March 30, 2010

Is Celery Really a Nutritionally-Void Food?

Celery gets a bad rap - for a lot of bad reasons. Maybe you've read that celery is a "negative calorie" food - as in you burn more calories chewing a stalk of celery than you actually get from the celery itself. Another constant comment, "oh celery...that's a waste: just water and nothing else good for you." So what's the deal - and how does celery really stack up from a nutrition standpoint?

First of all - celery is a very low calorie food. One medium eight-inch stalk has only 6 calories. Put another way, if you were to cut up and eat one cup of chopped celery, you'd get about 16 calories. That 16 calories might not sound like much - and it's not - but for almost no caloric intake, you get 1.6 grams of dietary fiber. Not bad considering you'd have to eat 1.5 cups of romaine lettuce, 2 cups of raw spinach or 2 cups of chopped iceberg to get the same amount of fiber.

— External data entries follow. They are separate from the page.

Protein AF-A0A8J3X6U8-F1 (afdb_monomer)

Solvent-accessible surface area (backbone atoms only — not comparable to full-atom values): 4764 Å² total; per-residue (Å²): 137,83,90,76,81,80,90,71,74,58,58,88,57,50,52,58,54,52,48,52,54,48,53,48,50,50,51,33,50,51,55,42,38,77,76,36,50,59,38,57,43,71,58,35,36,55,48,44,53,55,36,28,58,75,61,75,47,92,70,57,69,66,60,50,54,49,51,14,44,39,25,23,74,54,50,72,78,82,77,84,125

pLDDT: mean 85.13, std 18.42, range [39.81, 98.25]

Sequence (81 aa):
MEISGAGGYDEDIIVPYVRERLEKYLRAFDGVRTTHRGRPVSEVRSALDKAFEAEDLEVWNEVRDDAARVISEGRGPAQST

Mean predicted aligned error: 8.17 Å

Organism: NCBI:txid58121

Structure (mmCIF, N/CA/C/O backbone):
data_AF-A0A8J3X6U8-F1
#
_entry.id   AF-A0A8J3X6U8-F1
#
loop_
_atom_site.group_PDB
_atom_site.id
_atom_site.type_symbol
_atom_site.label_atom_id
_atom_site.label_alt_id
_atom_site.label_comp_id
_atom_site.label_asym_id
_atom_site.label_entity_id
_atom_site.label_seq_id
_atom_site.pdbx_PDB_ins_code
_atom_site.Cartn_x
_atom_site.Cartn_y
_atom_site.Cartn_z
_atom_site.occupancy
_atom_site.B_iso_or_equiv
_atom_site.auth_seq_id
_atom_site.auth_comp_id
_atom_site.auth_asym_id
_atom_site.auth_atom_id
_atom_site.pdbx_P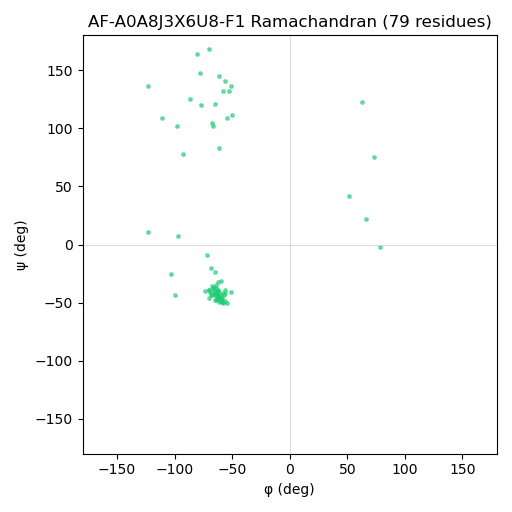DB_model_num
ATOM 1 N N . MET A 1 1 ? 36.940 -2.708 -22.269 1.00 42.91 1 MET A N 1
ATOM 2 C CA . MET A 1 1 ? 35.593 -2.105 -22.254 1.00 42.91 1 MET A CA 1
ATOM 3 C C . MET A 1 1 ? 35.635 -1.062 -21.157 1.00 42.91 1 MET A C 1
ATOM 5 O O . MET A 1 1 ? 35.597 -1.418 -19.988 1.00 42.91 1 MET A O 1
ATOM 9 N N . GLU A 1 2 ? 35.953 0.175 -21.530 1.00 40.69 2 GLU A N 1
ATOM 10 C CA . GLU A 1 2 ? 36.213 1.261 -20.582 1.00 40.69 2 GLU A CA 1
ATOM 11 C C . GLU A 1 2 ? 34.896 1.940 -20.209 1.00 40.69 2 GLU A C 1
ATOM 13 O O . GLU A 1 2 ? 34.132 2.351 -21.079 1.00 40.69 2 GLU A O 1
ATOM 18 N N . ILE A 1 3 ? 34.623 2.007 -18.908 1.00 54.41 3 ILE A N 1
ATOM 19 C CA . ILE A 1 3 ? 33.431 2.626 -18.331 1.00 54.41 3 ILE A CA 1
ATOM 20 C C . ILE A 1 3 ? 33.801 4.081 -18.021 1.00 54.41 3 ILE A C 1
ATOM 22 O O . ILE A 1 3 ? 34.151 4.428 -16.895 1.00 54.41 3 ILE A O 1
ATOM 26 N N . SER A 1 4 ? 33.825 4.921 -19.053 1.00 47.53 4 SER A N 1
ATOM 27 C CA . SER A 1 4 ? 34.218 6.327 -18.936 1.00 47.53 4 SER A CA 1
ATOM 28 C C . SER A 1 4 ? 32.985 7.226 -18.818 1.00 47.53 4 SER A C 1
ATOM 30 O O . SER A 1 4 ? 32.352 7.516 -19.821 1.00 47.53 4 SER A O 1
ATOM 32 N N . GLY A 1 5 ? 32.690 7.666 -17.587 1.00 55.34 5 GLY A N 1
ATOM 33 C CA . GLY A 1 5 ? 32.155 8.995 -17.231 1.00 55.34 5 GLY A CA 1
ATOM 34 C C . GLY A 1 5 ? 30.774 9.437 -17.753 1.00 55.34 5 GLY A C 1
ATOM 35 O O . GLY A 1 5 ? 30.586 9.614 -18.946 1.00 55.34 5 GLY A O 1
ATOM 36 N N . ALA A 1 6 ? 29.880 9.780 -16.810 1.00 52.81 6 ALA A N 1
ATOM 37 C CA . ALA A 1 6 ? 28.462 10.160 -16.961 1.00 52.81 6 ALA A CA 1
ATOM 38 C C . ALA A 1 6 ? 27.555 8.970 -17.308 1.00 52.81 6 ALA A C 1
ATOM 40 O O . ALA A 1 6 ? 27.142 8.790 -18.447 1.00 52.81 6 ALA A O 1
ATOM 41 N N . GLY A 1 7 ? 27.275 8.136 -16.297 1.00 46.59 7 GLY A N 1
ATOM 42 C CA . GLY A 1 7 ? 26.452 6.930 -16.406 1.00 46.59 7 GLY A CA 1
ATOM 43 C C . GLY A 1 7 ? 25.018 7.240 -16.831 1.00 46.59 7 GLY A C 1
ATOM 44 O O . GLY A 1 7 ? 24.134 7.370 -15.990 1.00 46.59 7 GLY A O 1
ATOM 45 N N . GLY A 1 8 ? 24.814 7.389 -18.137 1.00 50.38 8 GLY A N 1
ATOM 46 C CA . GLY A 1 8 ? 23.506 7.409 -18.763 1.00 50.38 8 GLY A CA 1
ATOM 47 C C . GLY A 1 8 ? 22.868 6.044 -18.572 1.00 50.38 8 GLY A C 1
ATOM 48 O O . GLY A 1 8 ? 23.435 5.020 -18.951 1.00 50.38 8 GLY A O 1
ATOM 49 N N . TYR A 1 9 ? 21.714 6.038 -17.923 1.00 64.19 9 TYR A N 1
ATOM 50 C CA . TYR A 1 9 ? 20.835 4.886 -17.890 1.00 64.19 9 TYR A CA 1
ATOM 51 C C . TYR A 1 9 ? 20.473 4.509 -19.326 1.00 64.19 9 TYR A C 1
ATOM 53 O O . TYR A 1 9 ? 20.108 5.382 -20.109 1.00 64.19 9 TYR A O 1
ATOM 61 N N . ASP A 1 10 ? 20.573 3.227 -19.667 1.00 73.88 10 ASP A N 1
ATOM 62 C CA . ASP A 1 10 ? 20.011 2.733 -20.919 1.00 73.88 10 ASP A CA 1
ATOM 63 C C . ASP A 1 10 ? 18.485 2.864 -20.819 1.00 73.88 10 ASP A C 1
ATOM 65 O O . ASP A 1 10 ? 17.826 2.111 -20.094 1.00 73.88 10 ASP A O 1
ATOM 69 N N . GLU A 1 11 ? 17.935 3.894 -21.459 1.00 69.12 11 GLU A N 1
ATOM 70 C CA . GLU A 1 11 ? 16.509 4.210 -21.399 1.00 69.12 11 GLU A CA 1
ATOM 71 C C . GLU A 1 11 ? 15.654 3.051 -21.929 1.00 69.12 11 GLU A C 1
ATOM 73 O O . GLU A 1 11 ? 14.576 2.802 -21.381 1.00 69.12 11 GLU A O 1
ATOM 78 N N . ASP A 1 12 ? 16.162 2.277 -22.895 1.00 75.12 12 ASP A N 1
ATOM 79 C CA . ASP A 1 12 ? 15.469 1.119 -23.468 1.00 75.12 12 ASP A CA 1
ATOM 80 C C . ASP A 1 12 ? 15.336 -0.032 -22.457 1.00 75.12 12 ASP A C 1
ATOM 82 O O . ASP A 1 12 ? 14.450 -0.878 -22.586 1.00 75.12 12 ASP A O 1
ATOM 86 N N . ILE A 1 13 ? 16.168 -0.046 -21.410 1.00 73.00 13 ILE A N 1
ATOM 87 C CA . ILE A 1 13 ? 16.125 -1.029 -20.318 1.00 73.00 13 ILE A CA 1
ATOM 88 C C . ILE A 1 13 ? 15.410 -0.460 -19.086 1.00 73.00 13 ILE A C 1
ATOM 90 O O . ILE A 1 13 ? 14.586 -1.138 -18.464 1.00 73.00 13 ILE A O 1
ATOM 94 N N . ILE A 1 14 ? 15.699 0.789 -18.717 1.00 77.75 14 ILE A N 1
ATOM 95 C CA . ILE A 1 14 ? 15.176 1.398 -17.491 1.00 77.75 14 ILE A CA 1
ATOM 96 C C . ILE A 1 14 ? 13.697 1.754 -17.618 1.00 77.75 14 ILE A C 1
ATOM 98 O O . ILE A 1 14 ? 12.944 1.524 -16.671 1.00 77.75 14 ILE A O 1
ATOM 102 N N . VAL A 1 15 ? 13.241 2.261 -18.768 1.00 80.94 15 VAL A N 1
ATOM 103 C CA . VAL A 1 15 ? 11.835 2.660 -18.933 1.00 80.94 15 VAL A CA 1
ATOM 104 C C . VAL A 1 15 ? 10.881 1.462 -18.802 1.00 80.94 15 VAL A C 1
ATOM 106 O O . VAL A 1 15 ? 9.910 1.579 -18.046 1.00 80.94 15 VAL A O 1
ATOM 109 N N . PRO A 1 16 ? 11.124 0.300 -19.444 1.00 84.81 16 PRO A N 1
ATOM 110 C CA . PRO A 1 16 ? 10.285 -0.882 -19.241 1.00 84.81 16 PRO A CA 1
ATOM 111 C C . PRO A 1 16 ? 10.310 -1.402 -17.802 1.00 84.81 16 PRO A C 1
ATOM 113 O O . PRO A 1 16 ? 9.254 -1.689 -17.242 1.00 84.81 16 PRO A O 1
ATOM 116 N N . TYR A 1 17 ? 11.491 -1.463 -17.178 1.00 83.69 17 TYR A N 1
ATOM 117 C CA . TYR A 1 17 ? 11.640 -1.946 -15.803 1.00 83.69 17 TYR A CA 1
ATOM 118 C C . TYR A 1 17 ? 10.893 -1.064 -14.790 1.00 83.69 17 TYR A C 1
ATOM 120 O O . TYR A 1 17 ? 10.170 -1.557 -13.922 1.00 83.69 17 TYR A O 1
ATOM 128 N N . VAL A 1 18 ? 11.018 0.260 -14.916 1.00 88.38 18 VAL A N 1
ATOM 129 C CA . VAL A 1 18 ? 10.303 1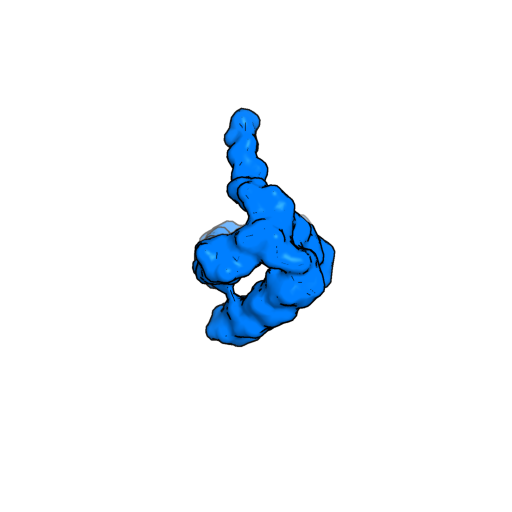.214 -14.056 1.00 88.38 18 VAL A CA 1
ATOM 130 C C . VAL A 1 18 ? 8.795 1.128 -14.285 1.00 88.38 18 VAL A C 1
ATOM 132 O O . VAL A 1 18 ? 8.034 1.169 -13.317 1.00 88.38 18 VAL A O 1
ATOM 135 N N . ARG A 1 19 ? 8.351 0.963 -15.539 1.00 91.06 19 ARG A N 1
ATOM 136 C CA . ARG A 1 19 ? 6.930 0.799 -15.868 1.00 91.06 19 ARG A CA 1
ATOM 137 C C . ARG A 1 19 ? 6.338 -0.440 -15.205 1.00 91.06 19 ARG A C 1
ATOM 139 O O . ARG A 1 19 ? 5.296 -0.328 -14.569 1.00 91.06 19 ARG A O 1
ATOM 146 N N . GLU A 1 20 ? 7.018 -1.581 -15.284 1.00 92.25 20 GLU A N 1
ATOM 147 C CA . GLU A 1 20 ? 6.552 -2.821 -14.655 1.00 92.25 20 GLU A CA 1
ATOM 148 C C . GLU A 1 20 ? 6.405 -2.661 -13.132 1.00 92.25 20 GLU A C 1
ATOM 150 O O . GLU A 1 20 ? 5.376 -3.021 -12.554 1.00 92.25 20 GLU A O 1
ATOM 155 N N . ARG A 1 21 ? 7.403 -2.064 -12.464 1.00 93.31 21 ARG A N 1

Some other benefits of celery:
  • High water content helps with hydration
  • Naturally low in salt
  • Good source of vitamins A & C
  • Cholesterol and fat free
  • Low calorie means you can munch freely
The Fruits & Veggies More Matters campaign offers ten ways to enjoy celery, including:
  • Stir-fry celery
  • Top salads with celery
  • Add to salsa, soups or coleslaw
Celery is available year-round. Try using celery as a base for low-fat chicken salad or tuna salad instead of bread. If you're looking to lose weight, celery is a great, low-calorie snack (provided you don't load it up with peanut butter!) Eating two cups of chopped celery gives you more than 10% of your daily recommended intake for fiber - not bad considering you get that for less than 2% of your daily caloric budget (based on an 1,800 calorie per day meal plan for weight loss).